Bordeaux 2012: Stream of small chateaux release but no big names yet

Chateau Sénéjac, Chateau Belle Vue, Chateau Camensac, Chateau Citran, Chateau Le Prieuré, Vray Croix de Gay, Fine+Rare, Eminent Wines, JJ Buckley News Wine News http://decanter.media.ipcdigital.co.uk/11150/0000056af/64c5_orh100000w160/bordeaux-2012-chateau-belle-vue-haut-medoc.jpg http://decanter.media.ipcdigital.co.uk/11150/0000056af/1865/bordeaux-2012-chateau-belle-vue-haut-medoc.jpg
  • Wednesday 17 April 2013

After Chateau Gazin started things off on Monday morning, a steady stream of smaller chateaux have released their Bordeaux 2012 wines, with a few healthy - and other less healthy - reductions, and a glimmer of hope that there may be a market for the wines.

bordeaux-2012-chateau-belle-vue-haut-medoc

Belle Vue: 'widely appreciated'

Two Cru Bourgeois, Chateau Sénéjac was released this morning at €7.80 ex-Bordeaux (-5% on last year), and Chateau Belle Vue at €8.30 ex-Bordeaux; a healthier drop of 14% for a wine that was widely appreciated during last week’s tastings.

Fifth growth Chateau Camensac saw an 11% drop to €14.40 ex-Bordeaux, while another Cru Bourgeois, Chateau Citran has come down 3.3% to €8.75 ex-Bordeaux.

Yesterday, Chateau Le Prieuré in Saint Emilion and Pomerol’s Vray Croix de Gay both managed a slightly under 8% drop to €21 and €30 respectively.

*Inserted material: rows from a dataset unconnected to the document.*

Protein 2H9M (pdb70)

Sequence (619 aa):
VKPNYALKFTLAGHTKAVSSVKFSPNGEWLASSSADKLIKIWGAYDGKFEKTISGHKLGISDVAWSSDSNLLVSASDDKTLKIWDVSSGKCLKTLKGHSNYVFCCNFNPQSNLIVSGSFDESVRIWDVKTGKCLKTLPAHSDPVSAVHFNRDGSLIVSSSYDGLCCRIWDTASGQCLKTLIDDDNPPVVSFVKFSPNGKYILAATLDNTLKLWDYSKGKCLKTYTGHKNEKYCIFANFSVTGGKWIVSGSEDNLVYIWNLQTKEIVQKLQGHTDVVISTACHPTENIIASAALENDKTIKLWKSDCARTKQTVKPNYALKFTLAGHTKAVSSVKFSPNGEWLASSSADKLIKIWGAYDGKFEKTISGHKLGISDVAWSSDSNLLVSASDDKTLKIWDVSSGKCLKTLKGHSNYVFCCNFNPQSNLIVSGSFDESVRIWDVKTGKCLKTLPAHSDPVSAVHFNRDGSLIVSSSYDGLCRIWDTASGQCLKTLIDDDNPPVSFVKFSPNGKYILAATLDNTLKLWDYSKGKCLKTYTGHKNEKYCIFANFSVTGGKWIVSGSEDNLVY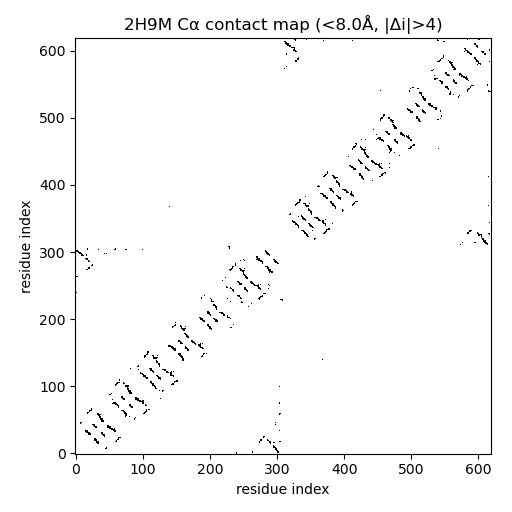IWNLQTKEIVQKLQGHTDVVISTACHPTENIIASAALENDKTIKLWKSDCARTKQ

Radius of gyration: 27.4 Å; Cα contacts (8 Å, |Δi|>4): 2050; chains: 4; bounding box: 67×73×63 Å

Secondary structure (DSSP, 8-state):
-----EEEEEE---SS-EEEEEE-TTSSEEEEEETTS-EEEEETTT--EEEEE---SS-EEEEEE-TTSSEEEEEETTS-EEEEETTT--EEEEE---SS-EEEEEE-SSSSEEEEEETTS-EEEEETTT--EEEEE---SS-EEEEEE-TTSSEEEEEETTS-EEEEETTT--EEEEE--SS---EEEEEE-TTSSEEEEEETTTEEEEEETTTTEEEEEE-SS--SSS---EEEE-SSS-EEEE--TTS-EEEEETTT--EEEEE---SS-EEEEEE-SSSSEEEEEE-TTT--EEEEE---/-TTS--/-----EEEEEE---SS-EEEEEE-TTSSEEEEEETTSEEEEEETTT--EEEEEE--SS-EEEEEE-TTSSEEEEEETTSEEEEEETTTTEEEEEEE--SS-EEEEEE-TTSSEEEEEETTS-EEEEETTT--EEEEE---SS-EEEEEE-TTSSEEEEEETTSEEEEEETTT--EEEEEE-SS---EEEEEE-TTSSEEEEEETTTEEEEEETTTTEEEEEE-SS--SSS---EEEE-SSS-EEEEE-TTS-EEEEETTT--EEEEE---SS-EEEEEE-SSSSEEEEEE-TTT--EEEEE---/-TT--

Organism: Homo sapiens (NCBI:txid9606)

Nearest PDB structures (foldseek):
  3n0d-assembly1_A  TM=9.992E-01  e=1.839E-57  Homo sapiens
  2gnq-assembly1_A  TM=1.000E+00  e=4.518E-57  Homo sapiens
  2co0-assembly2_C  TM=1.002E+00  e=2.348E-56  Homo sapiens
  3mxx-assembly1_A  TM=9.990E-01  e=1.167E-56  Homo sapiens
  8ok1-assembly1_A  TM=9.993E-01  e=1.923E-56  Mus musculus

InterPro domains:
  IPR001680 WD40 repeat [PS50082] (41-82)
  IPR001680 WD40 repeat [PS50082] (83-124)
  IPR001680 WD40 repeat [PS50082] (125-166)
  IPR001680 WD40 repeat [PS50082] (167-208)
  IPR001680 WD40 repeat [PS50082] (210-251)
  IPR001680 WD40 repeat [PS50082] (252-296)
  IPR001680 WD40 repeat [SM00320] (34-73)
  IPR001680 WD40 repeat [SM00320] (76-115)
  IPR001680 WD40 repeat [SM00320] (118-157)
  IPR001680 WD40 repeat [SM00320] (160-199)
  IPR001680 WD40 repeat [SM00320] (202-242)
  IPR001680 WD40 repeat [SM00320] (245-287)
  IPR001680 WD40 repeat [SM00320] (290-331)
  IPR015943 WD40/YVTN repeat-like-containing domain superfamily [G3DSA:2.130.10.10] (20-334)
  IPR019775 WD40 repeat, conserved site [PS00678] (102-116)
  IPR019775 WD40 repeat, conserved site [PS00678] (144-158)
  IPR019775 WD40 repeat, conserved site [PS00678] (186-200)
  IPR019775 WD40 repeat, conserved site [PS00678] (274-288)
  IPR020472 PAC1/LIS1-like, WD-40 repeat [PR00320] (102-116)
  IPR020472 PAC1/LIS1-like, WD-40 repeat [PR00320] (144-158)

CATH classification: 2.130.10.10

Solvent-accessible surface area: 23546 Å² total; per-residue (Å²): 100,135,9,76,12,54,85,116,73,67,7,75,42,11,105,121,5,0,0,0,0,40,20,0,61,85,1,78,60,0,0,0,0,0,17,15,95,42,0,18,1,7,16,3,117,80,11,140,97,53,57,54,2,70,44,11,162,91,10,1,0,4,0,3,20,1,58,90,1,80,35,0,0,0,0,0,18,22,103,18,0,28,2,2,36,6,99,57,17,137,52,88,73,49,0,155,35,9,87,41,91,0,6,3,0,33,16,10,54,142,16,50,27,0,0,0,0,0,48,30,21,12,0,44,3,2,31,13,171,85,10,121,29,78,75,70,7,111,0,6,38,32,20,0,0,5,4,38,7,13,156,97,7,52,22,0,0,0,0,0,40,18,7,28,8,60,0,13,38,12,85,48,6,117,58,95,67,44,12,124,26,128,114,87,19,45,4,0,12,1,54,4,7,75,58,11,126,65,0,0,5,1,15,22,61,38,17,0,40,5,23,18,32,88,148,29,130,52,77,46,54,0,71,53,10,100,1,98,98,36,2,1,12,0,10,20,3,65,43,30,22,112,8,0,0,1,0,0,19,44,46,34,0,6,0,0,34,24,112,71,92,119,64,15,40,109,4,132,36,11,86,26,13,0,0,0,2,8,29,3,56,93,74,22,12,0,0,0,0,0,4,57,126,19,72,26,0,20,3,10,84,4,122,45,25,4,14,158,108,68,151,122,8,78,11,50,80,120,80,66,6,77,38,10,100,38,2,0,0,0,0,40,20,0,61,86,1,80,59,0,0,0,0,0,17,14,87,42,0,15,2,4,9,2,119,78,10,131,97,81,50,54,1,72,37,10,164,60,7,0,0,4,0,3,21,2,59,92,6,86,34,0,0,0,0,0,17,24,107,19,0,30,2,2,36,11,98,64,19,132,47,90,70,47,1,154,36,11,89,55,93,0,8,2,0,31,16,2,51,110,18,74,22,0,0,0,0,0,56,35,64,12,0,44,3,1,29,17,174,90,12,131,28,92,70,68,8,120,0,15,79,56,20,0,1,4,4,38,7,13,162,88,3,53,26,0,0,0,0,0,68,19,1,26,6,58,2,12,37,14,84,51,8,115,57,103,66,39,9,118,15,131,118,78,18,49,4,0,13,1,52,4,6,76,54,8,125,69,0,0,4,1,5,30,63,40,19,2,24,4,31,21,29,85,164,35,116,43,61,50,56,0,71,53,10,106,2,99,103,28,2,1,11,1,12,22,2,72,46,27,16,115,4,0,0,2,0,0,24,49,46,35,0,10,0,0,34,23,114,72,92,105,62,11,38,116,4,132,35,10,75,30,14,0,0,0,3,5,32,4,54,101,76,20,16,0,0,0,0,0,6,74,112,19,62,22,0,22,3,9,65,2,120,42,27,3,17,85,137

GO terms:
  GO:0005634 nucleus (C, IDA)
  GO:0035097 histone methyltransferase complex (C, IDA)
  GO:0045815 transcription initiation-coupled chromatin remodeling (P, IDA)
  GO:0000123 histone acetyltransferase complex (C, IDA)
  GO:0044666 MLL3/4 complex (C, IDA)
  GO:0048188 Set1C/COMPASS complex (C, IDA)
  GO:0071339 MLL1 complex (C, IDA)
  GO:0005634 nucleus (C, EXP)
  GO:0005515 protein binding (F, IPI)
  GO:0005654 nucleoplasm (C, TAS)
  GO:0140672 ATAC complex (C, IDA)
  GO:0000122 negative regulation of transcription by RNA polymerase II (P, IDA)
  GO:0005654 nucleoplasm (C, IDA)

Joss Fowler, head of fine wine at Fine+Rare, told Decanter.com, ‘There’s been nothing to get our customers excited about so far. From a commercial point of view, something needs to come out at the right price, and big enough to send a message. From a Bordeaux point of view, no one wants to be the litmus test and go first. They don’t want to be too cheap and fly out the door, but they don’t want to be too expensive and fail. So despite rumours of a quick campaign… I wonder.’

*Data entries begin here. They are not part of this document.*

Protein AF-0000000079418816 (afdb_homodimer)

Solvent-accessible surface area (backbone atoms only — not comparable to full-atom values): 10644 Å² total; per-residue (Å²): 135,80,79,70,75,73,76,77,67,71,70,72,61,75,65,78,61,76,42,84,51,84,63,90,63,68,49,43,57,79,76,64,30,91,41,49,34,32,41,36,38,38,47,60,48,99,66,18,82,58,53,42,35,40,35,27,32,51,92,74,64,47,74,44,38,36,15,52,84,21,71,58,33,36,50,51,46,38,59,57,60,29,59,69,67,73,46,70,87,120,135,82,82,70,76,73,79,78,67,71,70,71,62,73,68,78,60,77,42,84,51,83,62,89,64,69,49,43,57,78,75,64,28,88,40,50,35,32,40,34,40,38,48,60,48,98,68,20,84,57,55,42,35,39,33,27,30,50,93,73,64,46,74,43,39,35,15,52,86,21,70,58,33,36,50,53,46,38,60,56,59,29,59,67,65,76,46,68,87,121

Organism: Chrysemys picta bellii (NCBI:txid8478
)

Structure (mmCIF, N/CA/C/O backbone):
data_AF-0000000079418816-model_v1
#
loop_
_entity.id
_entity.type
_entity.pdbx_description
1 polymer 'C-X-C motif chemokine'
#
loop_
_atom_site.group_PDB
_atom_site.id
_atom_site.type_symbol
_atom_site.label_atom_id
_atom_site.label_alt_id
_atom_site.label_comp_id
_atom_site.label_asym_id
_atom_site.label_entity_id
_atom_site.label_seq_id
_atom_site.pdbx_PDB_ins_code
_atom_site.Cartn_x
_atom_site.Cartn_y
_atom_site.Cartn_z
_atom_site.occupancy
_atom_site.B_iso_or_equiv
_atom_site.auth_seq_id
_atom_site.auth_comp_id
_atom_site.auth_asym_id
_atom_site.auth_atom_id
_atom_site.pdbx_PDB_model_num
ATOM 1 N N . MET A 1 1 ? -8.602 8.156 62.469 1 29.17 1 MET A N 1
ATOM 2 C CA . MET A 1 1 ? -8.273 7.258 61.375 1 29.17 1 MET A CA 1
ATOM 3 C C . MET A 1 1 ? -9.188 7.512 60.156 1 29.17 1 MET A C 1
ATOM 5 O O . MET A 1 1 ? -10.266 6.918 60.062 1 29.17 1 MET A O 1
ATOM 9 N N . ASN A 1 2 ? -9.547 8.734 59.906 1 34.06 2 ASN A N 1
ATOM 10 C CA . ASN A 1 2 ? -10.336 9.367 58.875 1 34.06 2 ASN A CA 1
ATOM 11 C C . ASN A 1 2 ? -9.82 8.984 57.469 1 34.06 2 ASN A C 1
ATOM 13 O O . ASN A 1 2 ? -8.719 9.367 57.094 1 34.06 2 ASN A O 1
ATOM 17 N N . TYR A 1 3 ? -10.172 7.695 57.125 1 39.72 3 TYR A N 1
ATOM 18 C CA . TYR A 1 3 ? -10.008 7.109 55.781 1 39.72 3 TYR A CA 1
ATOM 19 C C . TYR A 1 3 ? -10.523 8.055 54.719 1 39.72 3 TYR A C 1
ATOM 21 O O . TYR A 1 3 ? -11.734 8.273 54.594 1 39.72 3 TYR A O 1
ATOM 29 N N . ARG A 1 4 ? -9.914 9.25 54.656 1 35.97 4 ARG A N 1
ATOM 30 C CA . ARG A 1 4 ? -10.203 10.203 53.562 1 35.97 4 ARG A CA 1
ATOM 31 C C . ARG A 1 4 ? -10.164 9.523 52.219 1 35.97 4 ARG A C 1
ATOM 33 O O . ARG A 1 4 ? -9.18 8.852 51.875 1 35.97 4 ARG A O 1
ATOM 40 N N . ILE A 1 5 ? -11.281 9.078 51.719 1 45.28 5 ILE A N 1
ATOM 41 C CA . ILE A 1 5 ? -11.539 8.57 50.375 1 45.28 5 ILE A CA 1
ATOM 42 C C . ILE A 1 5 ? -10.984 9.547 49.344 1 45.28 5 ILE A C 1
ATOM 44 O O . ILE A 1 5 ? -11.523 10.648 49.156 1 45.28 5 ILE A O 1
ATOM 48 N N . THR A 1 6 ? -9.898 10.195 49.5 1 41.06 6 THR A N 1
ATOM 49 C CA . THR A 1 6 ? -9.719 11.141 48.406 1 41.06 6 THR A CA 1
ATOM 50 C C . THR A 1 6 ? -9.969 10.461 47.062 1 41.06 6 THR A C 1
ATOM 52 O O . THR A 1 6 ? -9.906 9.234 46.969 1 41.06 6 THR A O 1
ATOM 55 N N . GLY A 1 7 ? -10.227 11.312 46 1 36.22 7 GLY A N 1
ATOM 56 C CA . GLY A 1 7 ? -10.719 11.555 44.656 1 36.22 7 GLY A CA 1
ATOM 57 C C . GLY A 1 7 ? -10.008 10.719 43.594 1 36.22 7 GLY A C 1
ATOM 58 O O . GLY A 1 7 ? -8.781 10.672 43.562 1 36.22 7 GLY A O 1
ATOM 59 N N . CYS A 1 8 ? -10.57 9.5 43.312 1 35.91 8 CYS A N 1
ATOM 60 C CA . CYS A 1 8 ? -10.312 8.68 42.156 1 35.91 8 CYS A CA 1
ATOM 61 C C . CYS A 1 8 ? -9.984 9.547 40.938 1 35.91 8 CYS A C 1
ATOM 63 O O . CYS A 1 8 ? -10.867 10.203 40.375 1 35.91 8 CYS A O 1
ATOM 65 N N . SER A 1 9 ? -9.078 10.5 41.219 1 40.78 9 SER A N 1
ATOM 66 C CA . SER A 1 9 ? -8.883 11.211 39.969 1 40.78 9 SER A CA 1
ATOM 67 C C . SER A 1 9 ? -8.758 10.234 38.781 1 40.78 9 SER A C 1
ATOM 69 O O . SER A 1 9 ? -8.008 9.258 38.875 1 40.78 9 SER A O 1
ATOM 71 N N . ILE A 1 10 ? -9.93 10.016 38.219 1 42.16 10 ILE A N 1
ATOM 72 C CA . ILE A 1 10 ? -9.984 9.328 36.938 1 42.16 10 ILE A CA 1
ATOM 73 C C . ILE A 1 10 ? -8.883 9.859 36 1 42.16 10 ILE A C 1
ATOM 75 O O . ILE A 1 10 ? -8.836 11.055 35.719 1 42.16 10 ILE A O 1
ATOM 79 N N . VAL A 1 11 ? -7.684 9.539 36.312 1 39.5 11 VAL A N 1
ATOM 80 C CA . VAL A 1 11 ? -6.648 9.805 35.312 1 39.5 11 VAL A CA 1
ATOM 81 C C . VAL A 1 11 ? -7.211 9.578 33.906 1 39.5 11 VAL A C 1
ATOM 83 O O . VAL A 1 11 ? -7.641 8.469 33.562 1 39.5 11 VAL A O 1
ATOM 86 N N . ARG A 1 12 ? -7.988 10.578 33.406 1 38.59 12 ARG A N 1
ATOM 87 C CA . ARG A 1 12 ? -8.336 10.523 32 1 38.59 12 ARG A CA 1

Jerome Jacober of Eminent Wines, a merchant based in London and Hong Kong, who works with many private clients and restaurants on the Chinese mainland, sees demand from his clients potentially picking up after a significant drop last year.

‘The big labels still count in China. But I want and expect a 25% price drop to assure client interest. It’s a tricky vintage, all about grapes and brands, but I will be recommending my clients to buy at the right price.’

‘As the Asian en primeur market is so young,’ added Fowler, ‘those who bought in 09 and 10 have only had experience of getting burnt. So just like in Europe and the US, it’s only seriously interesting prices that will tempt them.’

Alex Dolan, sales manager at Symbolic Wines, which is based in California but does half its turnover with Russian clientele, said, ‘The vast majority of our Russian clients still want the labels. En primeur represents under 10% of our turnover, but we expect that to go up this year, if we can offer good value.’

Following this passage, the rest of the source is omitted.